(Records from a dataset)

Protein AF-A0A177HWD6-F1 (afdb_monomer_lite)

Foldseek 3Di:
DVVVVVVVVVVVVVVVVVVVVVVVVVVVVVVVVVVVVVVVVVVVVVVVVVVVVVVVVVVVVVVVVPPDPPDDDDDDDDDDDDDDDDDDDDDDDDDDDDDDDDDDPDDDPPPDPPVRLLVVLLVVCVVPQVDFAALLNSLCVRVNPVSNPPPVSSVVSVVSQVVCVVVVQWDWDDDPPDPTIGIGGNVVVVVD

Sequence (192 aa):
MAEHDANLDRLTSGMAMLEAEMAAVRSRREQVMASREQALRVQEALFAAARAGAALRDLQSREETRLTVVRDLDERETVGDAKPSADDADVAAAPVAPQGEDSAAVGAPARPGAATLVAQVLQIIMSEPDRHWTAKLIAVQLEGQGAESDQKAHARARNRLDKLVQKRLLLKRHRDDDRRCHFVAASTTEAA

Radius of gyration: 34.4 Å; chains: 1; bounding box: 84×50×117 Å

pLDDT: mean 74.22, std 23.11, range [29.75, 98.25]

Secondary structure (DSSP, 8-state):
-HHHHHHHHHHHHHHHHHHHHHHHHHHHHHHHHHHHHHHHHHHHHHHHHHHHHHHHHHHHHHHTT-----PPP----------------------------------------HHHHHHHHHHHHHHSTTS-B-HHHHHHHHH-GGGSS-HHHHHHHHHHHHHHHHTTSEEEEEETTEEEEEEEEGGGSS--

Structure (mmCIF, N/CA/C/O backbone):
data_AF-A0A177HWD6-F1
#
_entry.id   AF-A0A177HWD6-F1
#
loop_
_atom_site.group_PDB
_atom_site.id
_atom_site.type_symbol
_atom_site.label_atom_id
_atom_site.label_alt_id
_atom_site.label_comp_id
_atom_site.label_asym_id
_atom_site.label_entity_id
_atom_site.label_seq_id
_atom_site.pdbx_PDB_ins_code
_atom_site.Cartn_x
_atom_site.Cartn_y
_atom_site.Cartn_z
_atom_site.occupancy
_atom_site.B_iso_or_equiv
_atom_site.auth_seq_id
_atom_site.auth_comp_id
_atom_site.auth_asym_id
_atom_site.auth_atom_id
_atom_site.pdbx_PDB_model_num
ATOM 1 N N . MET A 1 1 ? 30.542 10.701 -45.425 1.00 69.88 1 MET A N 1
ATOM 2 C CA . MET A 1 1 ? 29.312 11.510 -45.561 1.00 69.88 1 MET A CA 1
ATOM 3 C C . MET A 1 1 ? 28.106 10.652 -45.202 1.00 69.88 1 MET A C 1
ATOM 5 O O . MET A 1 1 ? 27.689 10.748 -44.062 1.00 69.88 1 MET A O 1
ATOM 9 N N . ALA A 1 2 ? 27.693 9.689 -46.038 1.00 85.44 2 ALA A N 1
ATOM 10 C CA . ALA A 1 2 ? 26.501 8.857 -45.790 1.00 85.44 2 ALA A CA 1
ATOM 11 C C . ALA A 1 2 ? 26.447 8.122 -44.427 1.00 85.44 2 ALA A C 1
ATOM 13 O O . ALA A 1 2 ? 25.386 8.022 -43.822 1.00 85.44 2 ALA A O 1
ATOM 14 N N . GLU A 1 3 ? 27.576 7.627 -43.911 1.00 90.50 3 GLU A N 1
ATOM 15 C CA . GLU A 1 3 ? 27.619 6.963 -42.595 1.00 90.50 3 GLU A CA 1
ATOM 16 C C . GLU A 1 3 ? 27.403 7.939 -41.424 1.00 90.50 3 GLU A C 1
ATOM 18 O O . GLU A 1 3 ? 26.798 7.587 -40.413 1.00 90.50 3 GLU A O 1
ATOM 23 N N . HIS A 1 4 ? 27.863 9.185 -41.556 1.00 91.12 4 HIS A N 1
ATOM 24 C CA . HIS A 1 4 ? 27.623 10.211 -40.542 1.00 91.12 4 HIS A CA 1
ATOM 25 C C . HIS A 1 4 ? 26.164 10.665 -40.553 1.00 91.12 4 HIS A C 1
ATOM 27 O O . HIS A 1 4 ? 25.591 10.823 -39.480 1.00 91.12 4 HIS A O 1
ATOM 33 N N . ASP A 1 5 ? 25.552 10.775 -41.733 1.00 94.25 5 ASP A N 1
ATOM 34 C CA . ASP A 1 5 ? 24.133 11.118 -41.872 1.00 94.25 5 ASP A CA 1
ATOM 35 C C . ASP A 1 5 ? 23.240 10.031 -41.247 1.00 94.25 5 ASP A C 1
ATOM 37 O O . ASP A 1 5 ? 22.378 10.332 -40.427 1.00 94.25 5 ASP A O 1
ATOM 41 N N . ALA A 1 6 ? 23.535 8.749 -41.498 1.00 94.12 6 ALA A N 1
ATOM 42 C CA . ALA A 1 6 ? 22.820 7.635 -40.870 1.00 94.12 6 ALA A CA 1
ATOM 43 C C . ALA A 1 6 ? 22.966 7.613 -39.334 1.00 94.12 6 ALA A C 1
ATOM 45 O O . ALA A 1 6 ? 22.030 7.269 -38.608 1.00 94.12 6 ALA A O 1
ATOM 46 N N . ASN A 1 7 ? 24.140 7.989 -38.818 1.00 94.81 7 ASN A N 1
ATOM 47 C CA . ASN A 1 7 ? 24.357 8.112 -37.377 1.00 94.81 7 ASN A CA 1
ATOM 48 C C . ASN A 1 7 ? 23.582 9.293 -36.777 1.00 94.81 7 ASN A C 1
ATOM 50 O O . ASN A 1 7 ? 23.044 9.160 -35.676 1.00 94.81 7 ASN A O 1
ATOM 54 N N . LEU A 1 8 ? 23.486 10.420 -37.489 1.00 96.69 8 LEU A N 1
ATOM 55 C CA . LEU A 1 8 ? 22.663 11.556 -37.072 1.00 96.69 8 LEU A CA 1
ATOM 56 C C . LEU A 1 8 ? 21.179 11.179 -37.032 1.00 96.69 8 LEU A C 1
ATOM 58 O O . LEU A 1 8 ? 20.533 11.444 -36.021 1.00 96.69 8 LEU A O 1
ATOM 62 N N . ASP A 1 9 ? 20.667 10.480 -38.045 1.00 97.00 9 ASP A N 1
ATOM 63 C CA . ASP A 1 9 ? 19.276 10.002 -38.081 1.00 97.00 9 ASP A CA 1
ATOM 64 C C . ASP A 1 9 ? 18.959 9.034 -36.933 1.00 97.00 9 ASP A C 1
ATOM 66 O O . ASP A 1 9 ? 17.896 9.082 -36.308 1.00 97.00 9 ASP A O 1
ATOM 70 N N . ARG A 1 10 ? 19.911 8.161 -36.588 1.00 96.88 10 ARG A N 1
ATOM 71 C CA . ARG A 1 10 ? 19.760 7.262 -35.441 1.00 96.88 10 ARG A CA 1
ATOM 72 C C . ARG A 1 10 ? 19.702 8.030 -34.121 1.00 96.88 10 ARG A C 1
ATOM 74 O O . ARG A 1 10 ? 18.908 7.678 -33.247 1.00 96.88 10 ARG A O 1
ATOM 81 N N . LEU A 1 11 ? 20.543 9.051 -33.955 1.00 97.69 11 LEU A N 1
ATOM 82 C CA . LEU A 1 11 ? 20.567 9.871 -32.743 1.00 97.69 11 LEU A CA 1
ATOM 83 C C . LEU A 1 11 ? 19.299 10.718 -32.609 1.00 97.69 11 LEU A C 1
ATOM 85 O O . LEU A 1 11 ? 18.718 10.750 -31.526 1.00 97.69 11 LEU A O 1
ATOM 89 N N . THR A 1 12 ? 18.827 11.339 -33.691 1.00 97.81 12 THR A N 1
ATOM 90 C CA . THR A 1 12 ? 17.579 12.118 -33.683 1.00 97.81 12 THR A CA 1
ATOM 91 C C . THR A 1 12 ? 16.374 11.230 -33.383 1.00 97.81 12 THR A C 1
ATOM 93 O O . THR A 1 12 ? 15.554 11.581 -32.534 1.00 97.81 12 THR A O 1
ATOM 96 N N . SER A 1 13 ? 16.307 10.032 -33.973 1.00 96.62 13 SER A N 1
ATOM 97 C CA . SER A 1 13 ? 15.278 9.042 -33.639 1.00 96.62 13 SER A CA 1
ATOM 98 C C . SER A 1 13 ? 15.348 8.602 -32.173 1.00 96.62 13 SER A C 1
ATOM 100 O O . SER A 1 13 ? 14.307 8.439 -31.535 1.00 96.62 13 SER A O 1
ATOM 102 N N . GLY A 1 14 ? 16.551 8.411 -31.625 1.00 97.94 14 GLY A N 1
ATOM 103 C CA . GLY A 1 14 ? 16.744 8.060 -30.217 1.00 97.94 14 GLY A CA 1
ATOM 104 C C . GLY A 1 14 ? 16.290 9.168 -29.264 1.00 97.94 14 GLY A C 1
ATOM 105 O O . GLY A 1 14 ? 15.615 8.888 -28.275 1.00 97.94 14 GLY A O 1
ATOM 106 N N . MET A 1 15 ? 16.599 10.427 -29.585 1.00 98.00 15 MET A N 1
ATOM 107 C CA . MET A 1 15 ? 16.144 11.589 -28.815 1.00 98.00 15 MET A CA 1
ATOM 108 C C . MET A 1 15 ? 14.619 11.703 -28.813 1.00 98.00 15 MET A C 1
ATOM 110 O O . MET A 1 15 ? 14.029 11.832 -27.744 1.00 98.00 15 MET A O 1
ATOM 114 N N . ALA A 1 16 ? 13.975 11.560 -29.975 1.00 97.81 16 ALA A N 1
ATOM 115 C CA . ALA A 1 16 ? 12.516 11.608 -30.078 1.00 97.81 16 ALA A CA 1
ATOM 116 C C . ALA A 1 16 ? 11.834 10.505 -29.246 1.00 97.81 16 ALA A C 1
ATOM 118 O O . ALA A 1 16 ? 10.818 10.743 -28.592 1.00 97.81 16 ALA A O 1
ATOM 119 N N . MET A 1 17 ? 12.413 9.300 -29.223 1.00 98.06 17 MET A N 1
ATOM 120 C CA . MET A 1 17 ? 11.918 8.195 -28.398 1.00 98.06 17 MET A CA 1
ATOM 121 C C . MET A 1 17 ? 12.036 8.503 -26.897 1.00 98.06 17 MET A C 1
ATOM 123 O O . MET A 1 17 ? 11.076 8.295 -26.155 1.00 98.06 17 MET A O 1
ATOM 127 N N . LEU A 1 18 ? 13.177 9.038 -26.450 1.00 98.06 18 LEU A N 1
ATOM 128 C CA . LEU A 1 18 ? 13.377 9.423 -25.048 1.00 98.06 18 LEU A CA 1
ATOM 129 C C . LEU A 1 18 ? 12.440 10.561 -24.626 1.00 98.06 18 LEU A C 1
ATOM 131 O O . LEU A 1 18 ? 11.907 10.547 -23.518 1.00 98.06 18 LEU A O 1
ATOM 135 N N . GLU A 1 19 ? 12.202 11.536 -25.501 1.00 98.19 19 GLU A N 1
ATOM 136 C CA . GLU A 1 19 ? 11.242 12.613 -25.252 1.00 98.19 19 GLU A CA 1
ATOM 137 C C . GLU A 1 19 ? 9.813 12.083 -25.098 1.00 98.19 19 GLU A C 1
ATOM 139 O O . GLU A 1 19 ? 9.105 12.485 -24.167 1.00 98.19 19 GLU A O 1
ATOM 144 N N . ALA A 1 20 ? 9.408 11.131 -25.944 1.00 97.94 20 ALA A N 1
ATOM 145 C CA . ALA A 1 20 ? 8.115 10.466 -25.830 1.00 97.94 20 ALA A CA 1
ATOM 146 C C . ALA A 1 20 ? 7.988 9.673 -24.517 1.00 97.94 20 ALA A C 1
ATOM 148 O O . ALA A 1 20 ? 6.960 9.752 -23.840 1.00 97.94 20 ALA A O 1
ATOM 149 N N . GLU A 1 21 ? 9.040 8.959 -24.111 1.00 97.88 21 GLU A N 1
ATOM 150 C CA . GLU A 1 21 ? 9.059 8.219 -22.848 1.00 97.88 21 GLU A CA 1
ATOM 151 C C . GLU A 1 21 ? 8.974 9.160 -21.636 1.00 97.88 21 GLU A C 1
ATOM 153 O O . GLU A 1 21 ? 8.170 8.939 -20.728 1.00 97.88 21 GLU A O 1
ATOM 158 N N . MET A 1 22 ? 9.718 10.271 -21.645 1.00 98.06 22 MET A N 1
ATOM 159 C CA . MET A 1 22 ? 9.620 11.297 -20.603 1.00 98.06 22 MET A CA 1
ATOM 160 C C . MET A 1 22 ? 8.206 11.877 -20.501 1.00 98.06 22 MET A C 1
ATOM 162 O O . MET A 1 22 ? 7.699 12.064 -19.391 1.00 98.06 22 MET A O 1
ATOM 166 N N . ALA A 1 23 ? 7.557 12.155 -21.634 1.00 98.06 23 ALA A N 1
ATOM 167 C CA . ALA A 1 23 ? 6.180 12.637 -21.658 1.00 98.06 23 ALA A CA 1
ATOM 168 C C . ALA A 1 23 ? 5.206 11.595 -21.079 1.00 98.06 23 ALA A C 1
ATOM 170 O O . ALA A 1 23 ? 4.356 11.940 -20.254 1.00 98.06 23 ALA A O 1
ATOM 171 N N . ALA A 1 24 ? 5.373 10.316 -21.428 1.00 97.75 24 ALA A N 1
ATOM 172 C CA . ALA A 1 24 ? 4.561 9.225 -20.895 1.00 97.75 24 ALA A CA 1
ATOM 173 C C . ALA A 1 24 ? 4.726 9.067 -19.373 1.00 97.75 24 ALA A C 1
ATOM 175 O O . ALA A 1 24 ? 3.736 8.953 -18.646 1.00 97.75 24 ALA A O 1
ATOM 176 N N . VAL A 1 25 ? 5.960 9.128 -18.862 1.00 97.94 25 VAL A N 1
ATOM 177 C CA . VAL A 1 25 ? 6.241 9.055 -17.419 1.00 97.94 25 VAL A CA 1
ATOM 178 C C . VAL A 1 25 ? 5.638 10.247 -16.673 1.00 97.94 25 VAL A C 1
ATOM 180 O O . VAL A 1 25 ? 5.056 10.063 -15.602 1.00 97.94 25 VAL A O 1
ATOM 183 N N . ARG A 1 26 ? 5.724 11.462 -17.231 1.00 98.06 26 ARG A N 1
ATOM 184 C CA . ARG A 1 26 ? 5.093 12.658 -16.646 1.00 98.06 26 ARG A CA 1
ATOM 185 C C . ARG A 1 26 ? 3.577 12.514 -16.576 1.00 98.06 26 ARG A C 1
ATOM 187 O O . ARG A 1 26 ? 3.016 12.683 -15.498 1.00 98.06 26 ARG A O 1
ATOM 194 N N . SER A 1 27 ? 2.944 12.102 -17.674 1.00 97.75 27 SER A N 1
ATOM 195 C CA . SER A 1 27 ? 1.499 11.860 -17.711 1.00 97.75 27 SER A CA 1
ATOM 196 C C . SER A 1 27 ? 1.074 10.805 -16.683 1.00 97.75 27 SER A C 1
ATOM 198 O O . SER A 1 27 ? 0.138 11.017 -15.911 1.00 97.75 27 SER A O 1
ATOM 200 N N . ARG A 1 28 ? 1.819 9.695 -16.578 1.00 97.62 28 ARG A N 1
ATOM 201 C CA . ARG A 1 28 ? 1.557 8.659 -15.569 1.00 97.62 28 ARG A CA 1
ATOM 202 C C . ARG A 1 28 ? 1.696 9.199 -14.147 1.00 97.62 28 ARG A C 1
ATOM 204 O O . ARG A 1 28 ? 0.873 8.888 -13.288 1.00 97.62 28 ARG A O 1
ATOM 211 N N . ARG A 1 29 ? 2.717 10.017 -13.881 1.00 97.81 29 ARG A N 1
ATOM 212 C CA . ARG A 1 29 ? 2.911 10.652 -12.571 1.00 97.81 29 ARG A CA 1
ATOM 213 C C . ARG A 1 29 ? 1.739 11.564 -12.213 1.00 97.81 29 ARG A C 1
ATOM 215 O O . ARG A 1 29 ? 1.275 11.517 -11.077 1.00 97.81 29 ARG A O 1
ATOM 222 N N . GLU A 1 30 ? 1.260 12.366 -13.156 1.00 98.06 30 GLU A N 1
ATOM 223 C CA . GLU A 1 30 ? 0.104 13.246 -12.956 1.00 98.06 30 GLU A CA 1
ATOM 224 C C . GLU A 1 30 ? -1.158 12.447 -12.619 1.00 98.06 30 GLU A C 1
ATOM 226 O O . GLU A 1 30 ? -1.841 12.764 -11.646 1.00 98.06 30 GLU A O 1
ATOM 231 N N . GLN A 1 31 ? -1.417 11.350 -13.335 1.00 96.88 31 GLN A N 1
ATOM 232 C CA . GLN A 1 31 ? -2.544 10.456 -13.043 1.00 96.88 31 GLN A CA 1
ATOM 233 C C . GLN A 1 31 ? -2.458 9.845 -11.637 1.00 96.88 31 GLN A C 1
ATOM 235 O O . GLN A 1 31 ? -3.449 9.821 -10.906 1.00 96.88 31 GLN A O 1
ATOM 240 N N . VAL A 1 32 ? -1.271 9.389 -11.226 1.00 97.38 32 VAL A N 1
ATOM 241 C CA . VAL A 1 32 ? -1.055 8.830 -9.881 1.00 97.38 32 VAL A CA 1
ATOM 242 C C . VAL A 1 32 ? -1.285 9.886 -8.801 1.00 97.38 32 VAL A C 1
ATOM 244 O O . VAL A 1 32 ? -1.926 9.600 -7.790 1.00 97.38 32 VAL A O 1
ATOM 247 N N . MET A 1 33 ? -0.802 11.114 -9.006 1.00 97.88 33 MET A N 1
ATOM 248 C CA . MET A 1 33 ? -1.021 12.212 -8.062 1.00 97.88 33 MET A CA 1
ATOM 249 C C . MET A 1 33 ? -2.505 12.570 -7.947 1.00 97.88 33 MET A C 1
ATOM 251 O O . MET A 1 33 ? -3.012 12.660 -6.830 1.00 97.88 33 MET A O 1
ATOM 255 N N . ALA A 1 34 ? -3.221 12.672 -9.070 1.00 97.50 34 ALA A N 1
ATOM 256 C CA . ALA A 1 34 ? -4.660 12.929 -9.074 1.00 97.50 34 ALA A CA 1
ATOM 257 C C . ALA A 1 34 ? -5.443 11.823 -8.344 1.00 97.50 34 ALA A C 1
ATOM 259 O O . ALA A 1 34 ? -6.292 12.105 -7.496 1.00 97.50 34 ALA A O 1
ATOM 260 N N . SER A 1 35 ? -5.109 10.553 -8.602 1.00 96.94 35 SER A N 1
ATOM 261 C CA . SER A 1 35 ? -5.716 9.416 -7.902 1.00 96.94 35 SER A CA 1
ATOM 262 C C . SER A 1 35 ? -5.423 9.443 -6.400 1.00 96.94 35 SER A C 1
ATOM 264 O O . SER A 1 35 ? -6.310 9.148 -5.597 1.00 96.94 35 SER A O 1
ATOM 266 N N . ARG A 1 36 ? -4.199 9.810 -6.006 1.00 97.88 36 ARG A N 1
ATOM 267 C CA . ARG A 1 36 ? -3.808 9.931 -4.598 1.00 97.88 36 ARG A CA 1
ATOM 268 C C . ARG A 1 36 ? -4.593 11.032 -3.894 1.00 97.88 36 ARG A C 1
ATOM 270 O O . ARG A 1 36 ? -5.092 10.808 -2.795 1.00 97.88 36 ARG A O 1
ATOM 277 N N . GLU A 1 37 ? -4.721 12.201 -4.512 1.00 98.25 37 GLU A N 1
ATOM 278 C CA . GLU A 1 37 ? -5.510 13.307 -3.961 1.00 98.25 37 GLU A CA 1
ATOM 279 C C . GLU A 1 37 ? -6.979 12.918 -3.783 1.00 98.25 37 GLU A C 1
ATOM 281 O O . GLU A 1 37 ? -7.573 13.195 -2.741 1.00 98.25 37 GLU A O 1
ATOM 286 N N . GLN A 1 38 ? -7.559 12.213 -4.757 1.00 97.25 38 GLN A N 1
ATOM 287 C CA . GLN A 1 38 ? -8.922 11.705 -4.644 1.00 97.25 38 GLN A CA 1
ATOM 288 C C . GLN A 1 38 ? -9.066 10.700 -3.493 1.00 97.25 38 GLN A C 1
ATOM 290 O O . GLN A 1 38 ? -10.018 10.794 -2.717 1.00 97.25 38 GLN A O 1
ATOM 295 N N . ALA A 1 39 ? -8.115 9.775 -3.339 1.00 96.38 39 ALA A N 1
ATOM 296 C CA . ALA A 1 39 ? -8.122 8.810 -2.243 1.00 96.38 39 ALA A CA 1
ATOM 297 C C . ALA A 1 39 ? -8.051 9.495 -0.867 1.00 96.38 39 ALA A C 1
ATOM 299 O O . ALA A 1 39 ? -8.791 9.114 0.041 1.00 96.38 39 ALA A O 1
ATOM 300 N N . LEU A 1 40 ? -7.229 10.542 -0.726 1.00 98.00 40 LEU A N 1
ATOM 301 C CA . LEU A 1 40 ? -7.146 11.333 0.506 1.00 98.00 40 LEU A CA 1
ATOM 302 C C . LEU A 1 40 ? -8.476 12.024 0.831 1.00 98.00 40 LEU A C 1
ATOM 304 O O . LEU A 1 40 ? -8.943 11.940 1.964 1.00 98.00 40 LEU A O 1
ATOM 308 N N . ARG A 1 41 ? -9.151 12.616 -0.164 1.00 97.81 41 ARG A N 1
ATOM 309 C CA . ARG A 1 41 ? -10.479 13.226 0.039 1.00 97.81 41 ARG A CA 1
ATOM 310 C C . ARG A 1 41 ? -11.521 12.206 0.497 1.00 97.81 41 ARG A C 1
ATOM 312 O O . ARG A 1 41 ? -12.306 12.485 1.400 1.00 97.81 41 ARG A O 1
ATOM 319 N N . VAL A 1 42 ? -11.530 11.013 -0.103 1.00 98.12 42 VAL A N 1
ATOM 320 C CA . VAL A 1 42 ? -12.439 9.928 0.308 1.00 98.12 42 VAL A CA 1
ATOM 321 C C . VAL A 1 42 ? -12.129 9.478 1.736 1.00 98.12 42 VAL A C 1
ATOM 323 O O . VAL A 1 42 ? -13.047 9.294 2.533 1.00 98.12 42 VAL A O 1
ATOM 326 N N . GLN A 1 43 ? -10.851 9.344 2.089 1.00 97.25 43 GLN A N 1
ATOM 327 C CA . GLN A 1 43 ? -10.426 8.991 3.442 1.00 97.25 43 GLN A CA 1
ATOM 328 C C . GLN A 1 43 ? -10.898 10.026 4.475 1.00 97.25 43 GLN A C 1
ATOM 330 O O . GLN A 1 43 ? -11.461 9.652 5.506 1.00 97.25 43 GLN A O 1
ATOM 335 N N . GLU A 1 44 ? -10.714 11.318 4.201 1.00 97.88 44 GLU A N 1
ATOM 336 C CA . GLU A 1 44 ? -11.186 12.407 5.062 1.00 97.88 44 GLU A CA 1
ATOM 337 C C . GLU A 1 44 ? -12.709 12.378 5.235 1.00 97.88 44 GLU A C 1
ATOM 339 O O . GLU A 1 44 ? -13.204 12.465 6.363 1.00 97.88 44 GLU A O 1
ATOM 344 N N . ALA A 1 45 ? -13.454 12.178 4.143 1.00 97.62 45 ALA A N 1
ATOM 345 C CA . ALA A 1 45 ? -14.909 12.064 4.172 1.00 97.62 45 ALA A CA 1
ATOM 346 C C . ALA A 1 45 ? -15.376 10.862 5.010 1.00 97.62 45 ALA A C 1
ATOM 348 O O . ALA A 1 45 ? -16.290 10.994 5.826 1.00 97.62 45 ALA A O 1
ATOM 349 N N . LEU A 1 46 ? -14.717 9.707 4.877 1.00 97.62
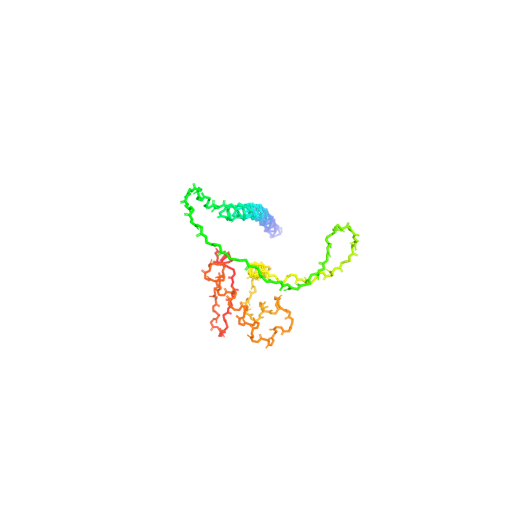 46 LEU A N 1
ATOM 350 C CA . LEU A 1 46 ? -15.018 8.519 5.678 1.00 97.62 46 LEU A CA 1
ATOM 351 C C . LEU A 1 46 ? -14.744 8.751 7.166 1.00 97.62 46 LEU A C 1
ATOM 353 O O . LEU A 1 46 ? -15.562 8.367 8.002 1.00 97.62 46 LEU A O 1
ATOM 357 N N . PHE A 1 47 ? -13.641 9.414 7.523 1.00 97.94 47 PHE A N 1
ATOM 358 C CA . PHE A 1 47 ? -13.370 9.763 8.919 1.00 97.94 47 PHE A CA 1
ATOM 359 C C . PHE A 1 47 ? -14.367 10.781 9.477 1.00 97.94 47 PHE A C 1
ATOM 361 O O . PHE A 1 47 ? -14.762 10.678 10.641 1.00 97.94 47 PHE A O 1
ATOM 368 N N . ALA A 1 48 ? -14.789 11.762 8.679 1.00 96.75 48 ALA A N 1
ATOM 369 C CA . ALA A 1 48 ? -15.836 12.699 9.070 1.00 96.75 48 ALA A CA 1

## TASK OBJECTIVE
Give back exactly the lines above starting at the line where "ATOM 267 C CA" appears and ending at the line where "ATOM 277 N N" appears, both included, with no other lines.

## RESPONSE
ATOM 267 C CA . ARG A 1 36 ? -3.808 9.931 -4.598 1.00 97.88 36 ARG A CA 1
ATOM 268 C C . ARG A 1 36 ? -4.593 11.032 -3.894 1.00 97.88 36 ARG A C 1
ATOM 270 O O . ARG A 1 36 ? -5.092 10.808 -2.795 1.00 97.88 36 ARG A O 1
ATOM 277 N N . GLU A 1 37 ? -4.721 12.201 -4.512 1.00 98.25 37 GLU A N 1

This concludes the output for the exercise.